For Value Received, the undersigned, Langer, Inc. (the "Company"), a Delaware corporation, hereby promises to pay to the above named Holder, or registered assigns, the Principal Sum set forth above, on the Maturity Date set forth above, with interest (computed on the basis of a 360-day year of twelve 30-day months) on the unpaid balance of such principal sum from the date hereof at the interest rate of 5% per annum, payable semi-annually on the last day of June and December in each year, commencing on June 30, 2007 (which first interest payment shall be for the period from the date hereof through June 30, 2007, until the principal hereof shall have become due and payable, whether at maturity or by acceleration or otherwise.

Payments of principal and interest shall be made in lawful money of the United States of America at the principal office of the Company in Deer Park, New York, or at such other place as the Company shall have designated for such purpose to the Holder in writing and may be paid by check mailed, or wire transfer as provided in the Purchase Agreement referred to below, to the registered address designated by the Holder for such purpose.

This Note is one of a duly authorized issue of Notes, aggregating $________ in principal amount issued pursuant to a certain Convertible Subordinated Note Purchase Agreement (hereinafter called the "Purchase Agreement") dated as of December 7, 2006, between the Company and the Purchasers named in the Purchase Agreement. Capitalized terms not otherwise defined herein shall have their respective meanings as set forth in the Purchase Agreement.

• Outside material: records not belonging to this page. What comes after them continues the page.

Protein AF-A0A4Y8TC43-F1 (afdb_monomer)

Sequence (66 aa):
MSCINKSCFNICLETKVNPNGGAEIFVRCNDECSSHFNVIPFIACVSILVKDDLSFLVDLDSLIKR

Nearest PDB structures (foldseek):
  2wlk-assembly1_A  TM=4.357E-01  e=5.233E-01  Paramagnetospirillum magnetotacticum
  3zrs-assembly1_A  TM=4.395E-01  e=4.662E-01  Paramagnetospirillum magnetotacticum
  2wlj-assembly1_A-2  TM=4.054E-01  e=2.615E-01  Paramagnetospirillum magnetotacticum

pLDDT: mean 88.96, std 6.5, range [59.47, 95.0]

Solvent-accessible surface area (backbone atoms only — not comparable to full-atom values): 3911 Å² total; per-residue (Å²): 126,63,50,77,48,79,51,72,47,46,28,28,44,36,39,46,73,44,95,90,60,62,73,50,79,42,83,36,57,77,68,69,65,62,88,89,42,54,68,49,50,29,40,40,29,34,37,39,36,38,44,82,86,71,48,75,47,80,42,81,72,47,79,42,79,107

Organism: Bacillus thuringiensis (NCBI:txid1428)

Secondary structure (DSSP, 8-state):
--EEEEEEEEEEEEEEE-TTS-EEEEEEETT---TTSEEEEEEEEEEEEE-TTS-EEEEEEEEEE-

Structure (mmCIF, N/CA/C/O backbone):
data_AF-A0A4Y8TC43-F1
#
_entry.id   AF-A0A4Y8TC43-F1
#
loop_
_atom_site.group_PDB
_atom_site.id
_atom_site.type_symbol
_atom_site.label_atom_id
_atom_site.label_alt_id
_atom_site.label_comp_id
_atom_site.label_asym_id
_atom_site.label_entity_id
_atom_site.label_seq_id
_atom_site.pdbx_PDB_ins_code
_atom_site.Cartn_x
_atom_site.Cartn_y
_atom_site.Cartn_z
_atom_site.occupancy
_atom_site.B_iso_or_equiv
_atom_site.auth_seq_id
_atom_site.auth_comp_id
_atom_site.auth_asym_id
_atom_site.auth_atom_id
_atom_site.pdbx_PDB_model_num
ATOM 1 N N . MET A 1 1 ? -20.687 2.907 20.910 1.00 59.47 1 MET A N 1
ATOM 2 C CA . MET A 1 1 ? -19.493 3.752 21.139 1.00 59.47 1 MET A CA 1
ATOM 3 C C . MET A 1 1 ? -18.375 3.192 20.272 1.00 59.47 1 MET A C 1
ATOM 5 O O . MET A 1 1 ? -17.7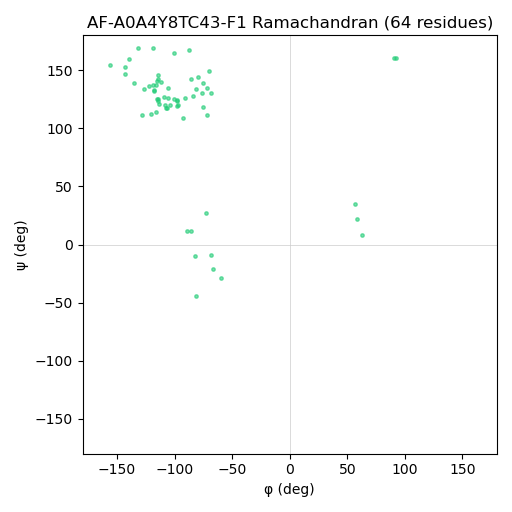97 2.175 20.623 1.00 59.47 1 MET A O 1
ATOM 9 N N . SER A 1 2 ? -18.108 3.806 19.119 1.00 68.00 2 SER A N 1
ATOM 10 C CA . SER A 1 2 ? -17.151 3.266 18.150 1.00 68.00 2 SER A CA 1
ATOM 11 C C . SER A 1 2 ? -15.706 3.599 18.521 1.00 68.00 2 SER A C 1
ATOM 13 O O . SER A 1 2 ? -15.399 4.753 18.826 1.00 68.00 2 SER A O 1
ATOM 15 N N . CYS A 1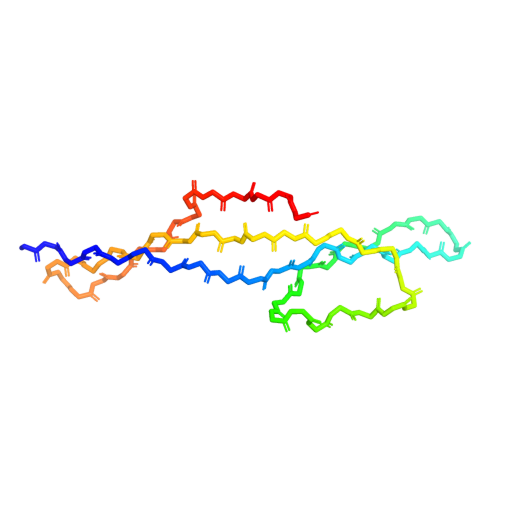 3 ? -14.813 2.614 18.456 1.00 75.75 3 CYS A N 1
ATOM 16 C CA . CYS A 1 3 ? -13.382 2.834 18.654 1.00 75.75 3 CYS A CA 1
ATOM 17 C C . CYS A 1 3 ? -12.751 3.295 17.335 1.00 75.75 3 CYS A C 1
ATOM 19 O O . CYS A 1 3 ? -12.945 2.639 16.312 1.00 75.75 3 CYS A O 1
ATOM 21 N N . ILE A 1 4 ? -12.010 4.407 17.358 1.00 82.06 4 ILE A N 1
ATOM 22 C CA . ILE A 1 4 ? -11.251 4.909 16.206 1.00 82.06 4 ILE A CA 1
ATOM 23 C C . ILE A 1 4 ? -9.768 4.837 16.542 1.00 82.06 4 ILE A C 1
ATOM 25 O O . ILE A 1 4 ? -9.324 5.413 17.535 1.00 82.06 4 ILE A O 1
ATOM 29 N N . ASN A 1 5 ? -9.000 4.165 15.693 1.00 89.50 5 ASN A N 1
ATOM 30 C CA . ASN A 1 5 ? -7.546 4.140 15.758 1.00 89.50 5 ASN A CA 1
ATOM 31 C C . ASN A 1 5 ? -6.965 4.643 14.433 1.00 89.50 5 ASN A C 1
ATOM 33 O O . ASN A 1 5 ? -7.442 4.255 13.369 1.00 89.50 5 ASN A O 1
ATOM 37 N N . LYS A 1 6 ? -5.941 5.498 14.490 1.00 89.75 6 LYS A N 1
ATOM 38 C CA . LYS A 1 6 ? -5.160 5.890 13.315 1.00 89.75 6 LYS A CA 1
ATOM 39 C C . LYS A 1 6 ? -3.807 5.201 13.365 1.00 89.75 6 LYS A C 1
ATOM 41 O O . LYS A 1 6 ? -3.082 5.350 14.346 1.00 89.75 6 LYS A O 1
ATOM 46 N N . SER A 1 7 ? -3.463 4.501 12.292 1.00 91.25 7 SER A N 1
ATOM 47 C CA . SER A 1 7 ? -2.183 3.817 12.153 1.00 91.25 7 SER A CA 1
ATOM 48 C C . SER A 1 7 ? -1.508 4.233 10.856 1.00 91.25 7 SER A C 1
ATOM 50 O O . SER A 1 7 ? -2.152 4.276 9.810 1.00 91.25 7 SER A O 1
ATOM 52 N N . CYS A 1 8 ? -0.217 4.547 10.926 1.00 92.81 8 CYS A N 1
ATOM 53 C CA . CYS A 1 8 ? 0.585 4.934 9.773 1.00 92.81 8 CYS A CA 1
ATOM 54 C C . CYS A 1 8 ? 1.720 3.937 9.573 1.00 92.81 8 CYS A C 1
ATOM 56 O O . CYS A 1 8 ? 2.375 3.537 10.536 1.00 92.81 8 CYS A O 1
ATOM 58 N N . PHE A 1 9 ? 1.972 3.562 8.325 1.00 91.75 9 PHE A N 1
ATOM 59 C CA . PHE A 1 9 ? 3.044 2.645 7.962 1.00 91.75 9 PHE A CA 1
ATOM 60 C C . PHE A 1 9 ? 3.679 3.046 6.631 1.00 91.75 9 PHE A C 1
ATOM 62 O O . PHE A 1 9 ? 3.057 3.689 5.780 1.00 91.75 9 PHE A O 1
ATOM 69 N N . ASN A 1 10 ? 4.948 2.679 6.466 1.00 93.19 10 ASN A N 1
ATOM 70 C CA . ASN A 1 10 ? 5.669 2.925 5.225 1.00 93.19 10 ASN A CA 1
ATOM 71 C C . ASN A 1 10 ? 5.149 1.984 4.140 1.00 93.19 10 ASN A C 1
ATOM 73 O O . ASN A 1 10 ? 5.005 0.776 4.357 1.00 93.19 10 ASN A O 1
ATOM 77 N N . ILE A 1 11 ? 4.917 2.543 2.961 1.00 93.56 11 ILE A N 1
ATOM 78 C CA . ILE A 1 11 ? 4.667 1.788 1.742 1.00 93.56 11 ILE A CA 1
ATOM 79 C C . ILE A 1 11 ? 5.539 2.337 0.622 1.00 93.56 11 ILE A C 1
ATOM 81 O O . ILE A 1 11 ? 6.109 3.425 0.706 1.00 93.56 11 ILE A O 1
ATOM 85 N N . CYS A 1 12 ? 5.590 1.616 -0.481 1.00 92.19 12 CYS A N 1
ATOM 86 C CA . CYS A 1 12 ? 6.184 2.123 -1.696 1.00 92.19 12 CYS A CA 1
ATOM 87 C C . CYS A 1 12 ? 5.428 1.655 -2.928 1.00 92.19 12 CYS A C 1
ATOM 89 O O . CYS A 1 12 ? 4.876 0.555 -2.980 1.00 92.19 12 CYS A O 1
ATOM 91 N N . LEU A 1 13 ? 5.418 2.533 -3.924 1.00 92.00 13 LEU A N 1
ATOM 92 C CA . LEU A 1 13 ? 4.942 2.254 -5.266 1.00 92.00 13 LEU A CA 1
ATOM 93 C C . LEU A 1 13 ? 6.133 1.809 -6.106 1.00 92.00 13 LEU A C 1
ATOM 95 O O . LEU A 1 13 ? 7.012 2.608 -6.425 1.00 92.00 13 LEU A O 1
ATOM 99 N N . GLU A 1 14 ? 6.161 0.527 -6.436 1.00 92.50 14 GLU A N 1
ATOM 100 C CA . GLU A 1 14 ? 7.168 -0.108 -7.275 1.00 92.50 14 GLU A CA 1
ATOM 101 C C . GLU A 1 14 ? 6.631 -0.209 -8.702 1.00 92.50 14 GLU A C 1
ATOM 103 O O . GLU A 1 14 ? 5.565 -0.773 -8.938 1.00 92.50 14 GLU A O 1
ATOM 108 N N . THR A 1 15 ? 7.358 0.355 -9.664 1.00 92.06 15 THR A N 1
ATOM 109 C CA . THR A 1 15 ? 6.989 0.315 -11.081 1.00 92.06 15 THR A CA 1
ATOM 110 C C . THR A 1 15 ? 7.997 -0.509 -11.860 1.00 92.06 15 THR A C 1
ATOM 112 O O . THR A 1 15 ? 9.182 -0.172 -11.930 1.00 92.06 15 THR A O 1
ATOM 115 N N . LYS A 1 16 ? 7.503 -1.560 -12.510 1.00 91.50 16 LYS A N 1
ATOM 116 C CA . LYS A 1 16 ? 8.272 -2.412 -13.411 1.00 91.50 16 LYS A CA 1
ATOM 117 C C . LYS A 1 16 ? 7.851 -2.133 -14.848 1.00 91.50 16 LYS A C 1
ATOM 119 O O . LYS A 1 16 ? 6.703 -2.355 -15.222 1.00 91.50 16 LYS A O 1
ATOM 124 N N . VAL A 1 17 ? 8.790 -1.652 -15.658 1.00 90.25 17 VAL A N 1
ATOM 125 C CA . VAL A 1 17 ? 8.577 -1.433 -17.094 1.00 90.25 17 VAL A CA 1
ATOM 126 C C . VAL A 1 17 ? 8.982 -2.695 -17.842 1.00 90.25 17 VAL A C 1
ATOM 128 O O . VAL A 1 17 ? 10.097 -3.188 -17.670 1.00 90.25 17 VAL A O 1
ATOM 131 N N . ASN A 1 18 ? 8.077 -3.231 -18.658 1.00 89.56 18 ASN A N 1
ATOM 132 C CA . ASN A 1 18 ? 8.337 -4.462 -19.392 1.00 89.56 18 ASN A CA 1
ATOM 133 C C . ASN A 1 18 ? 9.073 -4.171 -20.716 1.00 89.56 18 ASN A C 1
ATOM 135 O O . ASN A 1 18 ? 8.752 -3.188 -21.388 1.00 89.56 18 ASN A O 1
ATOM 139 N N . PRO A 1 19 ? 10.027 -5.027 -21.139 1.00 86.94 19 PRO A N 1
ATOM 140 C CA . PRO A 1 19 ? 10.829 -4.796 -22.349 1.00 86.94 19 PRO A CA 1
ATOM 141 C C . PRO A 1 19 ? 10.000 -4.682 -23.634 1.00 86.94 19 PRO A C 1
ATOM 143 O O . PRO A 1 19 ? 10.385 -3.986 -24.567 1.00 86.94 19 PRO A O 1
ATOM 146 N N . ASN A 1 20 ? 8.842 -5.343 -23.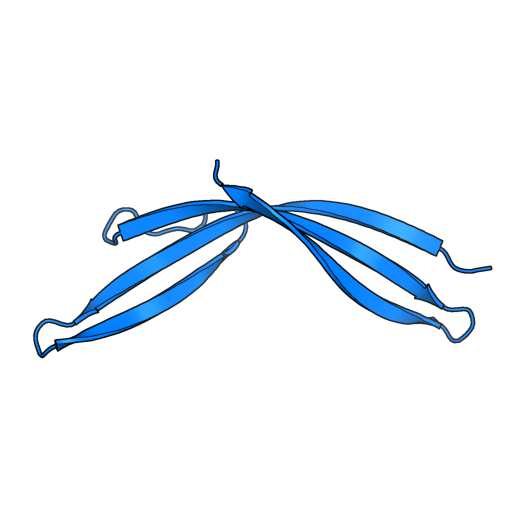665 1.00 91.81 20 ASN A N 1
ATOM 147 C CA . ASN A 1 20 ? 7.935 -5.373 -24.814 1.00 91.81 20 ASN A CA 1
ATOM 148 C C . ASN A 1 20 ? 6.907 -4.224 -24.790 1.00 91.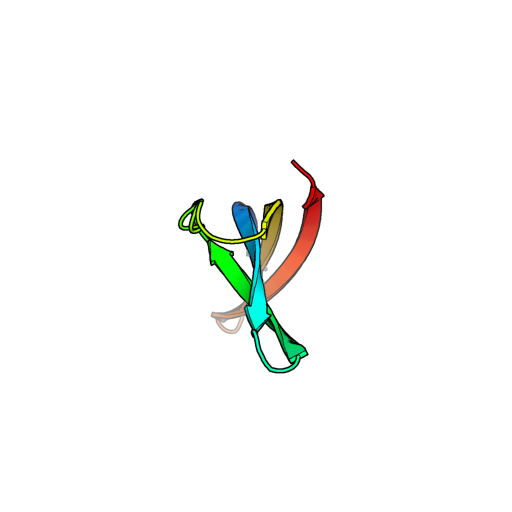81 20 ASN A C 1
ATOM 150 O O . ASN A 1 20 ? 5.940 -4.246 -25.547 1.00 91.81 20 ASN A O 1
ATOM 154 N N . GLY A 1 21 ? 7.096 -3.241 -23.904 1.00 85.50 21 GLY A N 1
ATOM 155 C CA . GLY A 1 21 ? 6.118 -2.203 -23.600 1.00 85.50 21 GLY A CA 1
ATOM 156 C C . GLY A 1 21 ? 5.180 -2.585 -22.449 1.00 85.50 21 GLY A C 1
ATOM 157 O O . GLY A 1 21 ? 5.038 -3.753 -22.086 1.00 85.50 21 GLY A O 1
ATOM 158 N N . GLY A 1 22 ? 4.544 -1.569 -21.861 1.00 90.06 22 GLY A N 1
ATOM 159 C CA . GLY A 1 22 ? 3.673 -1.702 -20.689 1.00 90.06 22 GLY A CA 1
ATOM 160 C C . GLY A 1 22 ? 4.401 -1.510 -19.355 1.00 90.06 22 GLY A C 1
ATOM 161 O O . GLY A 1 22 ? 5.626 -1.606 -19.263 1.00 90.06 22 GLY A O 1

This Note is subject to the provisions of and is entitled to the benefits of the Purchase Agreement. In addition, the payment of the principal and interest on this Note is subordinated in right of payment to the prior payment in full of certain other obligations of the Company to the extent and in the manner set forth in the Purchase Agreement. Each Holder of this Note, by accepting the same, agrees to and shall be bound by the provisions of the Purchase Agreement.

This Note is transferable only upon the conditions specified in the Purchase Agreement. Notwithstanding the foregoing, however, this Note is registered with the Company as to both principal and interest, and transfer of this Note can be effected only by surrender of this Note and



either reissuance by the Company of this Note or by issuance by the Company of a new Note. The Company shall maintain a register for the registration and transfer of this Note (the "Schedule"), containing the name and address of any holder(s) of this Note. All transfers of this Note and/or transferees of this Note shall be registered in the Schedule. This Note may be assigned only upon the surrender thereof at the address of the Company set forth in the Purchase Agreement. Thereupon, the Company shall execute in the name of the assignee either a reissued Note or a new Note, shall register such transfer in the Schedule and shall deliver either a reissued Note or a new Note to the holder. Upon surrender or presentation of this Note to the Company for transfer, this Note shall be duly endorsed and shall specify the name and address of the transferee.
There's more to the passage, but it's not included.